- IATA: LKP; ICAO: KLKP; FAA LID: LKP;

Summary
- Airport type: Public
- Owner: North Elba Park District
- Serves: Lake Placid, New York
- Elevation AMSL: 1,747 ft (532 m)
- Coordinates: 44°15′52″N 073°57′43″W﻿ / ﻿44.26444°N 73.96194°W

Maps
- FAA airport diagram
- Interactive map of Lake Placid Airport

Runways
| Direction | Length |  | Surface |
| ft | m |
| 14/32 | 4,200 | 1,280 | Asphalt |

Statistics (2019)
- Aircraft operations: 12,000
- Based aircraft: 14
- Source: Federal Aviation Administration

= Lake Placid Airport =

Lake Placid Airport is a public use airport located one nautical mile (1.85 km) southeast of the central business district of Lake Placid, a village in the Town of North Elba, Essex County, New York, United States. It is owned by the North Elba Park District.

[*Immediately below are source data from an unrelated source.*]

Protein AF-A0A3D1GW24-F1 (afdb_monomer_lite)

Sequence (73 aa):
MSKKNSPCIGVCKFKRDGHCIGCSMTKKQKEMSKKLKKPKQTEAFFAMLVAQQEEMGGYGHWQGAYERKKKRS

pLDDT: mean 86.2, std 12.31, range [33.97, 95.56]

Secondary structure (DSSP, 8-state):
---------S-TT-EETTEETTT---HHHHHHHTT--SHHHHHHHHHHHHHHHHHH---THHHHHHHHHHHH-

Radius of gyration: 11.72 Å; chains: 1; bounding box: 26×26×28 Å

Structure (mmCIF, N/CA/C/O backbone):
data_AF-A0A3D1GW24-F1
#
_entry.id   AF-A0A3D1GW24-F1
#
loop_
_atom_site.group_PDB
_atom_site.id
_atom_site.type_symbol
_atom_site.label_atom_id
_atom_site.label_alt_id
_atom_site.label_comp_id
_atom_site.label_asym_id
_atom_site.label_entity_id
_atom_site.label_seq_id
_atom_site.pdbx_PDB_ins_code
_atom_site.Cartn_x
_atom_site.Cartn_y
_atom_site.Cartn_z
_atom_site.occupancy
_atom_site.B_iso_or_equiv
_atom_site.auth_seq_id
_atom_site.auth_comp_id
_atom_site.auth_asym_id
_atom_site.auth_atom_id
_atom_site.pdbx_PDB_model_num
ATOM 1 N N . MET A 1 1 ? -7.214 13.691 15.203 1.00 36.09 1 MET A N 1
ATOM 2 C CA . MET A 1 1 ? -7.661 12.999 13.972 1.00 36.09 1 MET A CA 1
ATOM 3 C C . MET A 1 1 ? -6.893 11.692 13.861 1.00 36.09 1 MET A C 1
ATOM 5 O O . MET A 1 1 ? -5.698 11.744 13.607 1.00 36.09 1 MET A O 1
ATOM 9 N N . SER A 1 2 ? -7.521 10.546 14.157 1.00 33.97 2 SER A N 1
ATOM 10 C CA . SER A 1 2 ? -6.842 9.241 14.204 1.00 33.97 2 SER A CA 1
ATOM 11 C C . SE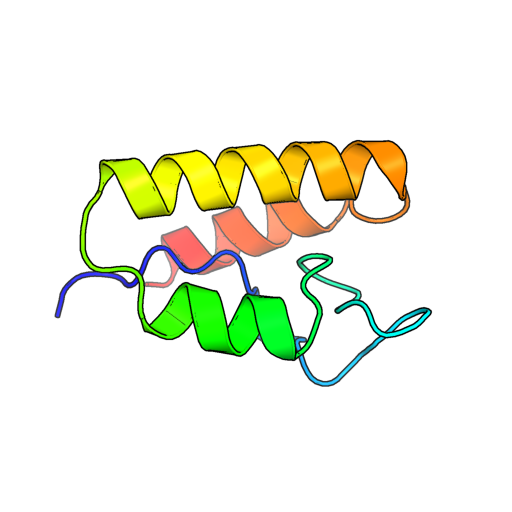R A 1 2 ? -6.007 9.024 12.950 1.00 33.97 2 SER A C 1
ATOM 13 O O . SER A 1 2 ? -6.559 9.006 11.846 1.00 33.97 2 SER A O 1
ATOM 15 N N . LYS A 1 3 ? -4.683 8.909 13.126 1.00 49.09 3 LYS A N 1
ATOM 16 C CA . LYS A 1 3 ? -3.725 8.630 12.055 1.00 49.09 3 LYS A CA 1
ATOM 17 C C . LYS A 1 3 ? -4.249 7.408 11.314 1.00 49.09 3 LYS A C 1
ATOM 19 O O . LYS A 1 3 ? -4.230 6.302 11.846 1.00 49.09 3 LYS A O 1
ATOM 24 N N . LYS A 1 4 ? -4.824 7.613 10.125 1.00 52.94 4 LYS A N 1
ATOM 25 C CA . LYS A 1 4 ? -5.265 6.509 9.274 1.00 52.94 4 LYS A CA 1
ATOM 26 C C . LYS A 1 4 ? -4.005 5.717 8.970 1.00 52.94 4 LYS A C 1
ATOM 28 O O . LYS A 1 4 ? -3.198 6.159 8.154 1.00 52.94 4 LYS A O 1
ATOM 33 N N . ASN A 1 5 ? -3.843 4.587 9.655 1.00 64.00 5 ASN A N 1
ATOM 34 C CA . ASN A 1 5 ? -2.846 3.571 9.359 1.00 64.00 5 ASN A CA 1
ATOM 35 C C . ASN A 1 5 ? -3.174 3.068 7.952 1.00 64.00 5 ASN A C 1
ATOM 37 O O . ASN A 1 5 ? -3.946 2.139 7.769 1.00 64.00 5 ASN A O 1
ATOM 41 N N . SER A 1 6 ? -2.718 3.793 6.938 1.00 73.56 6 SER A N 1
ATOM 42 C CA . SER A 1 6 ? -2.922 3.472 5.536 1.00 73.56 6 SER A CA 1
ATOM 43 C C . SER A 1 6 ? -1.553 3.133 4.964 1.00 73.56 6 SER A C 1
ATOM 45 O O . SER A 1 6 ? -0.691 4.016 4.964 1.00 73.56 6 SER A O 1
ATOM 47 N N . PRO A 1 7 ? -1.371 1.938 4.383 1.00 80.06 7 PRO A N 1
ATOM 48 C CA . PRO A 1 7 ? -0.085 1.492 3.851 1.00 80.06 7 PRO A CA 1
ATOM 49 C C . PRO A 1 7 ? 0.379 2.286 2.617 1.00 80.06 7 PRO A C 1
ATOM 51 O O . PRO A 1 7 ? 1.543 2.213 2.232 1.00 80.06 7 PRO A O 1
ATOM 54 N N . CYS A 1 8 ? -0.489 3.084 1.974 1.00 87.69 8 CYS A N 1
ATOM 55 C CA . CYS A 1 8 ? -0.078 3.911 0.828 1.00 87.69 8 CYS A CA 1
ATOM 56 C C . CYS A 1 8 ? 0.869 5.043 1.264 1.00 87.69 8 CYS A C 1
ATOM 58 O O . CYS A 1 8 ? 0.520 5.879 2.100 1.00 87.69 8 CYS A O 1
ATOM 60 N N . ILE A 1 9 ? 2.020 5.141 0.599 1.00 88.38 9 ILE A N 1
ATOM 61 C CA . ILE A 1 9 ? 3.037 6.196 0.773 1.00 88.38 9 ILE A CA 1
ATOM 62 C C . ILE A 1 9 ? 2.797 7.432 -0.119 1.00 88.38 9 ILE A C 1
ATOM 64 O O . ILE A 1 9 ? 3.678 8.261 -0.291 1.00 88.38 9 ILE A O 1
ATOM 68 N N . GLY A 1 10 ? 1.601 7.570 -0.702 1.00 85.06 10 GLY A N 1
ATOM 69 C CA . GLY A 1 10 ? 1.219 8.730 -1.526 1.00 85.06 10 GLY A CA 1
ATOM 70 C C . GLY A 1 10 ? 1.535 8.607 -3.022 1.00 85.06 10 GLY A C 1
ATOM 71 O O . GLY A 1 10 ? 1.089 9.435 -3.804 1.00 85.06 10 GLY A O 1
ATOM 72 N N . VAL A 1 11 ? 2.199 7.533 -3.453 1.00 88.12 11 VAL A N 1
ATOM 73 C CA . VAL A 1 11 ? 2.590 7.303 -4.862 1.00 88.12 11 VAL A CA 1
ATOM 74 C C . VAL A 1 11 ? 1.566 6.491 -5.660 1.00 88.12 11 VAL A C 1
ATOM 76 O O . VAL A 1 11 ? 1.852 6.019 -6.752 1.00 88.12 11 VAL A O 1
ATOM 79 N N . CYS A 1 12 ? 0.342 6.358 -5.141 1.00 88.50 12 CYS A N 1
ATOM 80 C CA . CYS A 1 12 ? -0.725 5.510 -5.682 1.00 88.50 12 CYS A CA 1
ATOM 81 C C . CYS A 1 12 ? -1.164 5.842 -7.142 1.00 88.50 12 CYS A C 1
ATOM 83 O O . CYS A 1 12 ? -2.026 5.148 -7.681 1.00 88.50 12 CYS A O 1
ATOM 85 N N . LYS A 1 13 ? -0.617 6.899 -7.768 1.00 88.62 13 LYS A N 1
ATOM 86 C CA . LYS A 1 13 ? -0.789 7.225 -9.197 1.00 88.62 13 LYS A CA 1
ATOM 87 C C . LYS A 1 13 ? 0.089 6.370 -10.120 1.00 88.62 13 LYS A C 1
ATOM 89 O O . LYS A 1 13 ? -0.305 6.118 -11.250 1.00 88.62 13 LYS A O 1
ATOM 94 N N . PHE A 1 14 ? 1.233 5.904 -9.625 1.00 91.62 14 PHE A N 1
ATOM 95 C CA . PHE A 1 14 ? 2.171 5.074 -10.373 1.00 91.62 14 PHE A CA 1
ATOM 96 C C . PHE A 1 14 ? 1.856 3.595 -10.145 1.00 91.62 14 PHE A C 1
ATOM 98 O O . PHE A 1 14 ? 1.659 3.169 -9.000 1.00 91.62 14 PHE A O 1
ATOM 105 N N . LYS A 1 15 ? 1.775 2.820 -11.230 1.00 93.19 15 LYS A N 1
ATOM 106 C CA . LYS A 1 15 ? 1.331 1.424 -11.188 1.00 93.19 15 LYS A CA 1
ATOM 107 C C . LYS A 1 15 ? 2.188 0.521 -12.071 1.00 93.19 15 LYS A C 1
ATOM 109 O O . LYS A 1 15 ? 2.618 0.953 -13.132 1.00 93.19 15 LYS A O 1
ATOM 114 N N . ARG A 1 16 ? 2.354 -0.725 -11.631 1.00 93.62 16 ARG A N 1
ATOM 115 C CA . ARG A 1 16 ? 2.924 -1.860 -12.366 1.00 93.62 16 ARG A CA 1
ATOM 116 C C . ARG A 1 16 ? 1.865 -2.961 -12.369 1.00 93.62 16 ARG A C 1
ATOM 118 O O . ARG A 1 16 ? 1.381 -3.311 -11.296 1.00 93.62 16 ARG A O 1
ATOM 125 N N . ASP A 1 17 ? 1.426 -3.399 -13.545 1.00 93.00 17 ASP A N 1
ATOM 126 C CA . ASP A 1 17 ? 0.425 -4.470 -13.713 1.00 93.00 17 ASP A CA 1
ATOM 127 C C . ASP A 1 17 ? -0.867 -4.270 -12.897 1.00 93.00 17 ASP A C 1
ATOM 129 O O . ASP A 1 17 ? -1.436 -5.187 -12.320 1.00 93.00 17 ASP A O 1
ATOM 133 N N . GLY A 1 18 ? -1.337 -3.021 -12.791 1.00 93.31 18 GLY A N 1
ATOM 134 C CA . GLY A 1 18 ? -2.547 -2.680 -12.028 1.00 93.31 18 GLY A CA 1
ATOM 135 C C . GLY A 1 18 ? -2.347 -2.506 -10.514 1.00 93.31 18 GLY A C 1
ATOM 136 O O . GLY A 1 18 ? -3.272 -2.053 -9.827 1.00 93.31 18 GLY A O 1
ATOM 137 N N . HIS A 1 19 ? -1.138 -2.749 -10.009 1.00 94.62 19 HIS A N 1
ATOM 138 C CA . HIS A 1 19 ? -0.746 -2.577 -8.613 1.00 94.62 19 HIS A CA 1
ATOM 139 C C . HIS A 1 19 ? 0.038 -1.281 -8.405 1.00 94.62 19 HIS A C 1
ATOM 141 O O . HIS A 1 19 ? 0.893 -0.916 -9.204 1.00 94.62 19 HIS A O 1
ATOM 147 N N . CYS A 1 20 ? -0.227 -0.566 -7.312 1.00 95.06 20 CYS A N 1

This airport is included in the FAA's National Plan of Integrated Airport Systems for 2019–2023, which categorized it as a general aviation facility. Currently, there is no scheduled air service to this airport, although charter operations are available at the airport. A few miles to the west of Lake Placid toward Saranac Lake is the larger Adirondack Regional Airport.

== Facilities and aircraft ==
Lake Placid Airport covers an area of 35 acre at an elevation of 1,747 feet (532 m) above mean sea level. It has one runway designated 14/32 with an asphalt surface measuring 4,200 by 60 feet (1,280 x 18 m).

For the 12-month period ending July 18, 2019, the airport had 12,000 aircraft operations: 51% local general aviation, 34% itinerant general aviation, 14.5% air taxi, and 0.5% military. At that time there were 14 aircraft based at this airport: 12 single-engine and 2 multi-engine.

== Significant Events ==
On October 1, 2023, aviation safety instructor Richard McSpadden and American football former tight end Russ Francis were flying a Cessna 177 out of Lake Placid Airport when the aircraft "experienced an emergency after takeoff." They attempted to return to the airport, but crashed into a ravine near the airport. Both McSpadden and Francis were killed.